I’ve noticed two tracking behaviors that don’t strike me as intuitive:
[ol]
[li] It’s possible to change an IP address during a visit, but the database masks such a change because the (first) IP address is kept on the visit object and isn’t even available for update.
[/li][li] If you send a PHP tracking request with a bad token_auth, a visit is still logged with “erroneous” data.
[/li][/ol]
I believe this first item should be included under a broader category of “we should maintain a full and accurate accounting of submitted data”, consistent with my previous post about actual page referrers. We should also make some simplifying assumptions for display purposes, but the database should “know the difference”. Without digging into the codebase, I believe this would include:
[ul]
[li] Moving IP Address (and anything else that isn’t tightly coupled to the computer holding the cookie) to the visit_action
[/li][li] Changing the logic for referrer to default to the submitted referrer and fallback on the last page visited (with a flag distinguishing the two).
[/li][/ul]
The token_auth item (2) is more complicated.
[ul]
[li] Certainly, one way to view this (paraphrasing current behavior) is that the caller is making a tracking API call and all token_auth does is allow the caller to submit certain “extra” (different) details.

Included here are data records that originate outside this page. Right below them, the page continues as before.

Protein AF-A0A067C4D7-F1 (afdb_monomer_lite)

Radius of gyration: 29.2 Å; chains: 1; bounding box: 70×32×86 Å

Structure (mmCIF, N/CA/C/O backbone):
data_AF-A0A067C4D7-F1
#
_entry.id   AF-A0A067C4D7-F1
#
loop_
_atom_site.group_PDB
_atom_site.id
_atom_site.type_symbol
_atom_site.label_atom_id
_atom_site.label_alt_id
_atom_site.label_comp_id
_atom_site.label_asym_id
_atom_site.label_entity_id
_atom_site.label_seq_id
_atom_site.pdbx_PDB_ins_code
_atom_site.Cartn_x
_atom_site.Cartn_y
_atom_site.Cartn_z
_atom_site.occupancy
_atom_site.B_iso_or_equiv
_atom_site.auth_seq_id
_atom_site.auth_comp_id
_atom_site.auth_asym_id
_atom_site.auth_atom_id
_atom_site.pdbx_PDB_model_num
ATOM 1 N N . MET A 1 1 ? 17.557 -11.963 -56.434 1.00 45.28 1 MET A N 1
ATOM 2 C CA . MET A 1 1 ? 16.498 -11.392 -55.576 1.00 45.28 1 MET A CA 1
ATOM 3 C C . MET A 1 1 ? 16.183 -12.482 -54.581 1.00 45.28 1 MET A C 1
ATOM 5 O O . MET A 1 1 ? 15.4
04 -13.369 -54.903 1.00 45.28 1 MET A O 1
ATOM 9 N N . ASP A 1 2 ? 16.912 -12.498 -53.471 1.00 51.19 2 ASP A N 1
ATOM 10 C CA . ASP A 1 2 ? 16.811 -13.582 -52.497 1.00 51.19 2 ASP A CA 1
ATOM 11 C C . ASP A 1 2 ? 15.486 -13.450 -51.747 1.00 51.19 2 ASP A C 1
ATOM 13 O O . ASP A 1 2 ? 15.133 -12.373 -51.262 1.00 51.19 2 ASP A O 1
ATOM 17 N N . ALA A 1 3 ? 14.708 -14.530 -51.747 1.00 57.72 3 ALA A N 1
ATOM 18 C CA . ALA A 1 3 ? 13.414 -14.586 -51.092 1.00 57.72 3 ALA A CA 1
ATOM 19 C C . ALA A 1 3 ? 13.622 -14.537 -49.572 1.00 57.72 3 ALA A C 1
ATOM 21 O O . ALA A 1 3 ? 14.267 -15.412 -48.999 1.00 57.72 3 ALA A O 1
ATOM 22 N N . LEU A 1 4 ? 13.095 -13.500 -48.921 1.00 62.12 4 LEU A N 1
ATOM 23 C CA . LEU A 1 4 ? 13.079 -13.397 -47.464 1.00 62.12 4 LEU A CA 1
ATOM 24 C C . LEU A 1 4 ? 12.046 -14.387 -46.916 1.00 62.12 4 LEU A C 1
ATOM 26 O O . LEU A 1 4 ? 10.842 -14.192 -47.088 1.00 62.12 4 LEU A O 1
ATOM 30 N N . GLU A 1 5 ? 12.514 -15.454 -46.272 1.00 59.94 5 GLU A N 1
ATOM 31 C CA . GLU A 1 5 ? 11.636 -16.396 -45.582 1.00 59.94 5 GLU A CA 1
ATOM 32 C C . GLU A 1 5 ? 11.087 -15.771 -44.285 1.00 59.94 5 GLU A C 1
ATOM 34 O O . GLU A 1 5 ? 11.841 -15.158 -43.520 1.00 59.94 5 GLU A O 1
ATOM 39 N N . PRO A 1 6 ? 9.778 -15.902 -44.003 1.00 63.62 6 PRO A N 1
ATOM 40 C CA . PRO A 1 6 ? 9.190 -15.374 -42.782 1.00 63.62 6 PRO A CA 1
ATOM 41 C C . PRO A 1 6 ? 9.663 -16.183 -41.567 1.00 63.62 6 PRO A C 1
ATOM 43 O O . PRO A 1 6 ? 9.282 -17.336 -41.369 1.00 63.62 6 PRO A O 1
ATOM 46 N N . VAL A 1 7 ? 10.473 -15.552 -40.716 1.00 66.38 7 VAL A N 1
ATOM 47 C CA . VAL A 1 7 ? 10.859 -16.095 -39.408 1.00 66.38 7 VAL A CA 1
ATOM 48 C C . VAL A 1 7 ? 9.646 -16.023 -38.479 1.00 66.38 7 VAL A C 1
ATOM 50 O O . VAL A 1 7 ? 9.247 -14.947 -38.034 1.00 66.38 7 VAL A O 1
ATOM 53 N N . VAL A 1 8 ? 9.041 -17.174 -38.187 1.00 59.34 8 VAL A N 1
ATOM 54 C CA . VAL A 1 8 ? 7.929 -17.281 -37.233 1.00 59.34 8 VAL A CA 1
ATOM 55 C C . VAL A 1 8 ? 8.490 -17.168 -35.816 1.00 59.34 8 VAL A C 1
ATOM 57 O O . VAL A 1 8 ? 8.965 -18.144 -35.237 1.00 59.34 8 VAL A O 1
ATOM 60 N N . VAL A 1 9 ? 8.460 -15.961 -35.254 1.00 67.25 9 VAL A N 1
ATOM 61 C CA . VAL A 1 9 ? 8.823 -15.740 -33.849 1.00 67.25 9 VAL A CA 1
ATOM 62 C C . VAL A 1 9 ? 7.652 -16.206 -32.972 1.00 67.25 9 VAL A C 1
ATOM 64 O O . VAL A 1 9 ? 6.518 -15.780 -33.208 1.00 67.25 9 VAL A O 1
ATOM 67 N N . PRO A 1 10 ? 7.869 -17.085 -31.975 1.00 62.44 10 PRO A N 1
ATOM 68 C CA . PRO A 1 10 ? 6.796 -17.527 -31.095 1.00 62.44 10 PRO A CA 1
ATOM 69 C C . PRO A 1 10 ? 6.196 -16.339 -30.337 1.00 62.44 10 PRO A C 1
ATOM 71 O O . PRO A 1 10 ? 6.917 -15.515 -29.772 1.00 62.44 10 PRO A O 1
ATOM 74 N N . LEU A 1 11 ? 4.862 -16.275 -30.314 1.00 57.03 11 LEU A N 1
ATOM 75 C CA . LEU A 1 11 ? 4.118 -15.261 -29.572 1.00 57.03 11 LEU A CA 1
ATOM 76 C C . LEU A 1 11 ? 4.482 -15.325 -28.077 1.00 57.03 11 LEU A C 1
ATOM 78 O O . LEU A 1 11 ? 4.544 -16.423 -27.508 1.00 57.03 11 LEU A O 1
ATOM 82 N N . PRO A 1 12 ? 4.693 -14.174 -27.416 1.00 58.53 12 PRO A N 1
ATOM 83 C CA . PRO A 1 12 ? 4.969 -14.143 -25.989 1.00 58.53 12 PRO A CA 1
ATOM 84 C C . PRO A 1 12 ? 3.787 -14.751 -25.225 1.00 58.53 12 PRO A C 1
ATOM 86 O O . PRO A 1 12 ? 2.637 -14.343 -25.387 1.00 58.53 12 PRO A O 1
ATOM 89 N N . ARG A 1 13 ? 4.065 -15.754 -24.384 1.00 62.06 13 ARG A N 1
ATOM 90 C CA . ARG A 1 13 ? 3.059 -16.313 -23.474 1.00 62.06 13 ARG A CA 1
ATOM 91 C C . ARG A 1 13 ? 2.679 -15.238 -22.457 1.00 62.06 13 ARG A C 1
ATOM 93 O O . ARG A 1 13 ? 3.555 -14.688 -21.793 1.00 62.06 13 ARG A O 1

[/li][li] Practically speaking, I prefer to think of including token_auth as, first and foremost, an attempt to authenticate (that it is the tracking API is irrelevant). You can (and should) log a failed authentication (both real and reported details), but a failed authentication is fundamentally not a tracked page view.

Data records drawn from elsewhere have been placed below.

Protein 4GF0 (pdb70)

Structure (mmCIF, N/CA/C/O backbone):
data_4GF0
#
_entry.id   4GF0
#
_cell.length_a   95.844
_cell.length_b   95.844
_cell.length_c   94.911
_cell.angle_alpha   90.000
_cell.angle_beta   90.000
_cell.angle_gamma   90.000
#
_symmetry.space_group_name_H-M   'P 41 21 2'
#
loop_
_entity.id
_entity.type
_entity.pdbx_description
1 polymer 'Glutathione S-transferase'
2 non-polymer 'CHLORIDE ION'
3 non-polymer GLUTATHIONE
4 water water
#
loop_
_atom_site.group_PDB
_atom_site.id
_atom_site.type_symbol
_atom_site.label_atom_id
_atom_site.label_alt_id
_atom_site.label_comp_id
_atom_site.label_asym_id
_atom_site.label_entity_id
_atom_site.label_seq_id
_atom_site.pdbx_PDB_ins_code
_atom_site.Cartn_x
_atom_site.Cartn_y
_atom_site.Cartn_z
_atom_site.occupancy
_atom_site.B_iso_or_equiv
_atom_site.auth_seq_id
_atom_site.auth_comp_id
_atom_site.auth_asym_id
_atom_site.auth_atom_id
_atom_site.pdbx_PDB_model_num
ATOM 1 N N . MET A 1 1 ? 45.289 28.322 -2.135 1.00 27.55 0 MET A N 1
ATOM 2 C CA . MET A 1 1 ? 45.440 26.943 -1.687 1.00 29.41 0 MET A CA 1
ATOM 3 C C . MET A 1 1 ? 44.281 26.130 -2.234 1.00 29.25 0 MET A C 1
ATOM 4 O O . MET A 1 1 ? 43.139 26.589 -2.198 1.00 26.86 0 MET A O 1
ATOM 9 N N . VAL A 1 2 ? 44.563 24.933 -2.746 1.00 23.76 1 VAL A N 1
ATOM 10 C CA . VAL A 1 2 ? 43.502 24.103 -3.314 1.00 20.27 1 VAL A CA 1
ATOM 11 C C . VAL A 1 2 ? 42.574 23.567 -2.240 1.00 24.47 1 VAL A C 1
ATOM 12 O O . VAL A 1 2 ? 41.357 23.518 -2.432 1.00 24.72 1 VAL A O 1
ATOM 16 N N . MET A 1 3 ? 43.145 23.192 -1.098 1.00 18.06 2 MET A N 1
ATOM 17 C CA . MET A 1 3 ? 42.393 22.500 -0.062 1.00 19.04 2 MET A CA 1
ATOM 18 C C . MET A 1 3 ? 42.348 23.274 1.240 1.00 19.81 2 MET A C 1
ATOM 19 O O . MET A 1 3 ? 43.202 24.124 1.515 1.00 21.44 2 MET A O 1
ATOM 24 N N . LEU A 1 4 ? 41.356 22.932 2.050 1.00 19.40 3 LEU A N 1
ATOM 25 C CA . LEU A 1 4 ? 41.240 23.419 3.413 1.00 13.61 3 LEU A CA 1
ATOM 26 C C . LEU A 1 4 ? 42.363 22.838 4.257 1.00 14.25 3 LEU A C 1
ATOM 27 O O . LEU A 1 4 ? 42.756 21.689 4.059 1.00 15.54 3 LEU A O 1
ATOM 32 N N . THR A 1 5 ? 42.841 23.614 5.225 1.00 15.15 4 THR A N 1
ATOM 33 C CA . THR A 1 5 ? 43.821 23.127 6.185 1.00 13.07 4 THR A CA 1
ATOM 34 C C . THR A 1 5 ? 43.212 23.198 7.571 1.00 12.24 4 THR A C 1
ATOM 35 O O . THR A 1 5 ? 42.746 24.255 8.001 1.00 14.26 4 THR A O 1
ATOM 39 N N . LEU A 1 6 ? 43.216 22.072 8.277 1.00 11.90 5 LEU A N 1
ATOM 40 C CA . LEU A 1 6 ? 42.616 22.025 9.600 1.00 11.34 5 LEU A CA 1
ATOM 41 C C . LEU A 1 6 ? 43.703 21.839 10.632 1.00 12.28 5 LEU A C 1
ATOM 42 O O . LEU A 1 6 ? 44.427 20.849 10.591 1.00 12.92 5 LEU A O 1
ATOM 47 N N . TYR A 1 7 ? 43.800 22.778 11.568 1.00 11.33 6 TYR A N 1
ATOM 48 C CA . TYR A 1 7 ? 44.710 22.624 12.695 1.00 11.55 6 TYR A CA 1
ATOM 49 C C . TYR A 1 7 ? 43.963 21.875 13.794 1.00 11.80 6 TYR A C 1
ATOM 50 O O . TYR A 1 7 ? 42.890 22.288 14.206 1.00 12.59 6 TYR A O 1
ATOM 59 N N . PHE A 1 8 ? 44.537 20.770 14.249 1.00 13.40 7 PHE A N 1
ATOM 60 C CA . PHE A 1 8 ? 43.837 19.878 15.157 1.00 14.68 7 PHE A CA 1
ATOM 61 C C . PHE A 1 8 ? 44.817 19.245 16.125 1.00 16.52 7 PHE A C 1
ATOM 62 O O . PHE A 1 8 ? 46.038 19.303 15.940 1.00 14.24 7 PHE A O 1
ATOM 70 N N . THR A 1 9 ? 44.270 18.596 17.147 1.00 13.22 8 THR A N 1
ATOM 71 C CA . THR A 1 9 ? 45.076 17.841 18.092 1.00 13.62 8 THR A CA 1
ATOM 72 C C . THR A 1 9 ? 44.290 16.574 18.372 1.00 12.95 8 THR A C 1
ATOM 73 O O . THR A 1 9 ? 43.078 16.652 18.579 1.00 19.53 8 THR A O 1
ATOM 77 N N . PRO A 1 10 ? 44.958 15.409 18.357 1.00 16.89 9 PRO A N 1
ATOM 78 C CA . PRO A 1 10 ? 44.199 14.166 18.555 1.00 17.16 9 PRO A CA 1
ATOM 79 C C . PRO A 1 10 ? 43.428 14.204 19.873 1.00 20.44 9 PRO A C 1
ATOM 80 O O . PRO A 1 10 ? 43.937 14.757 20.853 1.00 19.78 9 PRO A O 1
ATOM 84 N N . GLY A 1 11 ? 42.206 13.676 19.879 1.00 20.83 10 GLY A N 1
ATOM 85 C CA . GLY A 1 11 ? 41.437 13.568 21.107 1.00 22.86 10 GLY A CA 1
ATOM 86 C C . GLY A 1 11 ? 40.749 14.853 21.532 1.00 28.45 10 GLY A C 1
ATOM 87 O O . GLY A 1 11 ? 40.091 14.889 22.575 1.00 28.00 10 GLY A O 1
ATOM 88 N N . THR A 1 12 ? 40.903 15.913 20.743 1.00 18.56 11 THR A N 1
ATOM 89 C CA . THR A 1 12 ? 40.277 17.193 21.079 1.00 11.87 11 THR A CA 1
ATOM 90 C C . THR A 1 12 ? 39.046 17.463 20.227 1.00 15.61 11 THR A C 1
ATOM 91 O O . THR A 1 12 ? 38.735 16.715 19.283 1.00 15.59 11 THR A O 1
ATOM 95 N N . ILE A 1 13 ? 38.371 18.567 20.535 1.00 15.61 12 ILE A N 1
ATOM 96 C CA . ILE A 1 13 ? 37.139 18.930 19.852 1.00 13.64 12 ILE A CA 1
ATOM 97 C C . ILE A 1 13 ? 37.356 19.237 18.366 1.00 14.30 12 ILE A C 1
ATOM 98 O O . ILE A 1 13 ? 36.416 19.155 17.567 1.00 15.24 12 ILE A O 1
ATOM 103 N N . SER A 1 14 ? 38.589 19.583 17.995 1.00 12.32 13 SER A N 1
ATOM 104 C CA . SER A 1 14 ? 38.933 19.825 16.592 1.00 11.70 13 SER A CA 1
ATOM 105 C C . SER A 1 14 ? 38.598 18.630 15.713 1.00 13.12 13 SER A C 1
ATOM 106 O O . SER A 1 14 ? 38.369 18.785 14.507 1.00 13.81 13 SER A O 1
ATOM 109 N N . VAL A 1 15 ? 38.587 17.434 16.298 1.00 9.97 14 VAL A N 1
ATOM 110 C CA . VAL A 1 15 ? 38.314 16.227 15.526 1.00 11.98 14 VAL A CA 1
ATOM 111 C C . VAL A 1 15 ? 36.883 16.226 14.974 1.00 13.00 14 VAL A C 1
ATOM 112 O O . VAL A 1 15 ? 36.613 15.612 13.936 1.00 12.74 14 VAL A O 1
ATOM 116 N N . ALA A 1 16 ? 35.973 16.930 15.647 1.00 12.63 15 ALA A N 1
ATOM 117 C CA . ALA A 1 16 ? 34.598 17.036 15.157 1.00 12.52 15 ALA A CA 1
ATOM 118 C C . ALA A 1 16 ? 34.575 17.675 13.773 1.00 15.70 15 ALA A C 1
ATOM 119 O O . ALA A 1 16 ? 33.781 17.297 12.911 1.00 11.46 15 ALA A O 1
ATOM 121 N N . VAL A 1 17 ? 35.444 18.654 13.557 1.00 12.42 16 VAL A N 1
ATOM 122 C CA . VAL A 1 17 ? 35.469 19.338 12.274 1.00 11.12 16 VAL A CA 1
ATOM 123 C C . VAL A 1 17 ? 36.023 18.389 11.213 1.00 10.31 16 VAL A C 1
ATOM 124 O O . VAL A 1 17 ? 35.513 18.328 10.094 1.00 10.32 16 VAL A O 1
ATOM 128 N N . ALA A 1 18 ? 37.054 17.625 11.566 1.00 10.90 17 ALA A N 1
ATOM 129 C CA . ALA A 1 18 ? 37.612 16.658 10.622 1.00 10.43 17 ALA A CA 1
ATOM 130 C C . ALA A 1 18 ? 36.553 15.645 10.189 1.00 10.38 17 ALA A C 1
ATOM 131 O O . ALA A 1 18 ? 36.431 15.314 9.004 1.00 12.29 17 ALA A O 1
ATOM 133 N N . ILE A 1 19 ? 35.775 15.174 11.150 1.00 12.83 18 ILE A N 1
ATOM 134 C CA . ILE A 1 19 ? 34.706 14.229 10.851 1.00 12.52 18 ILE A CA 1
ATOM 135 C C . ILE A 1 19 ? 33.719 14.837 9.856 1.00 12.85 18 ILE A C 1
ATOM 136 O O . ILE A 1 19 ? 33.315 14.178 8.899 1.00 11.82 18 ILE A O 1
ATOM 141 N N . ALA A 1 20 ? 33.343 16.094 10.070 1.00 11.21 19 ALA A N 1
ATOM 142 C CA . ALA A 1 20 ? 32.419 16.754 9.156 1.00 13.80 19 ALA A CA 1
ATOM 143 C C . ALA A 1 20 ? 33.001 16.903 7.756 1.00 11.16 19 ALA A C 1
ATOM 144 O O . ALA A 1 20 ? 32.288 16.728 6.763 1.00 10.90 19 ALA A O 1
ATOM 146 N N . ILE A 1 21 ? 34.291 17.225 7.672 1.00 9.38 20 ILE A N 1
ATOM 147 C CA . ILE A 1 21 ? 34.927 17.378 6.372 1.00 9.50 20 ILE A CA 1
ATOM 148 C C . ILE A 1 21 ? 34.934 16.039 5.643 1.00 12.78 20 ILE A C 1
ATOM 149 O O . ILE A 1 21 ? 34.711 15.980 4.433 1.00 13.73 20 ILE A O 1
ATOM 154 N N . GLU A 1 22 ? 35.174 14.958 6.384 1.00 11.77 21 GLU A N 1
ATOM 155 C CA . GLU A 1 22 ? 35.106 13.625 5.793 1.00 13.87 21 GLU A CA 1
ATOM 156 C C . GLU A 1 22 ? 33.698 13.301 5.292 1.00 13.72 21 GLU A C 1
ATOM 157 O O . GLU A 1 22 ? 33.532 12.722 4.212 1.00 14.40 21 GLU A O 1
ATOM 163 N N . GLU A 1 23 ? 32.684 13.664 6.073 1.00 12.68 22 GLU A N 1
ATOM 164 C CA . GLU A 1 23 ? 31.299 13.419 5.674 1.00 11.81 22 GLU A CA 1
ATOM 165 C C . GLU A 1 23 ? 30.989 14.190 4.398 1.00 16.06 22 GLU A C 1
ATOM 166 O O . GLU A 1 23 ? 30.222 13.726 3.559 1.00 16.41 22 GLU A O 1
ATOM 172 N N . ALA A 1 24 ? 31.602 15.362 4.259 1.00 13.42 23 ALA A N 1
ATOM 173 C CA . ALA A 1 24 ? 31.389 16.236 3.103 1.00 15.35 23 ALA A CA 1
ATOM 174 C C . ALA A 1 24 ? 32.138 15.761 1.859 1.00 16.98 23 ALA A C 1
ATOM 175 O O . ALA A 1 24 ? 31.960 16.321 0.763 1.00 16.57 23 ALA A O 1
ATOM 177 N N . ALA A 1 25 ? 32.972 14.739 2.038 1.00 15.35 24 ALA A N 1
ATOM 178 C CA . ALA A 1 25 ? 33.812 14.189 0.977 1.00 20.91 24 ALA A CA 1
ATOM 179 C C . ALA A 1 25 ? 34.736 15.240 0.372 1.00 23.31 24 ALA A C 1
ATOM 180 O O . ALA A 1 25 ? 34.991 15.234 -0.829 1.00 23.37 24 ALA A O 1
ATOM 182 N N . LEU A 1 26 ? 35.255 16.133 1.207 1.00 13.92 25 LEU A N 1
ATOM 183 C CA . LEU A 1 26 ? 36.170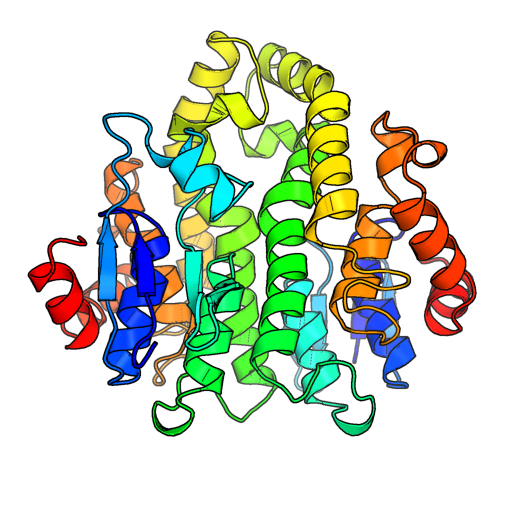 17.157 0.728 1.00 15.79 25 LEU A CA 1
ATOM 184 C C . LEU A 1 26 ? 37.607 16.765 1.039 1.00 17.57 25 LEU A C 1
ATOM 185 O O . LEU A 1 26 ? 37.878 16.146 2.068 1.00 18.20 25 LEU A O 1
ATOM 190 N N . PRO A 1 27 ? 38.539 17.107 0.141 1.00 17.85 26 PRO A N 1
ATOM 191 C CA . PRO A 1 27 ? 39.943 16.889 0.496 1.00 18.50 26 PRO A CA 1
ATOM 192 C C . PRO A 1 27 ? 40.366 17.978 1.477 1.00 18.78 26 PRO A C 1
ATOM 193 O O . PRO A 1 27 ? 39.859 19.098 1.417 1.00 17.77 26 PRO A O 1
ATOM 197 N N . TYR A 1 28 ? 41.248 17.647 2.410 1.00 14.39 27 TYR A N 1
ATOM 198 C CA . TYR A 1 28 ? 41.756 18.642 3.333 1.00 13.87 27 TYR A CA 1
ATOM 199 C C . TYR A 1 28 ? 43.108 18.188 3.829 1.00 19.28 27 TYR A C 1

[/li][li] A “compromise” (helpful for debugging) would be to keep the submitted data as-if the token was correct (not the current strategy) and instead flag the visit/actions as “bad auth”. Obviously, the “bad auth” report should include information about the submitter (for debug and blacklisting).
[/li][/ul]
In principle (but probably not in practice), an operating site would hide bad auth in all reports. When debugging, the bad auth flag is a good way to distinguish a wrong IP due to a proxy vs. a bad auth_token. Finally, the second and third strategies could permit an admin to “approve” old reports. In the current model, bad reports are is unmarked, inexorably linked to the server’s IP address, and the (real) user info is lost.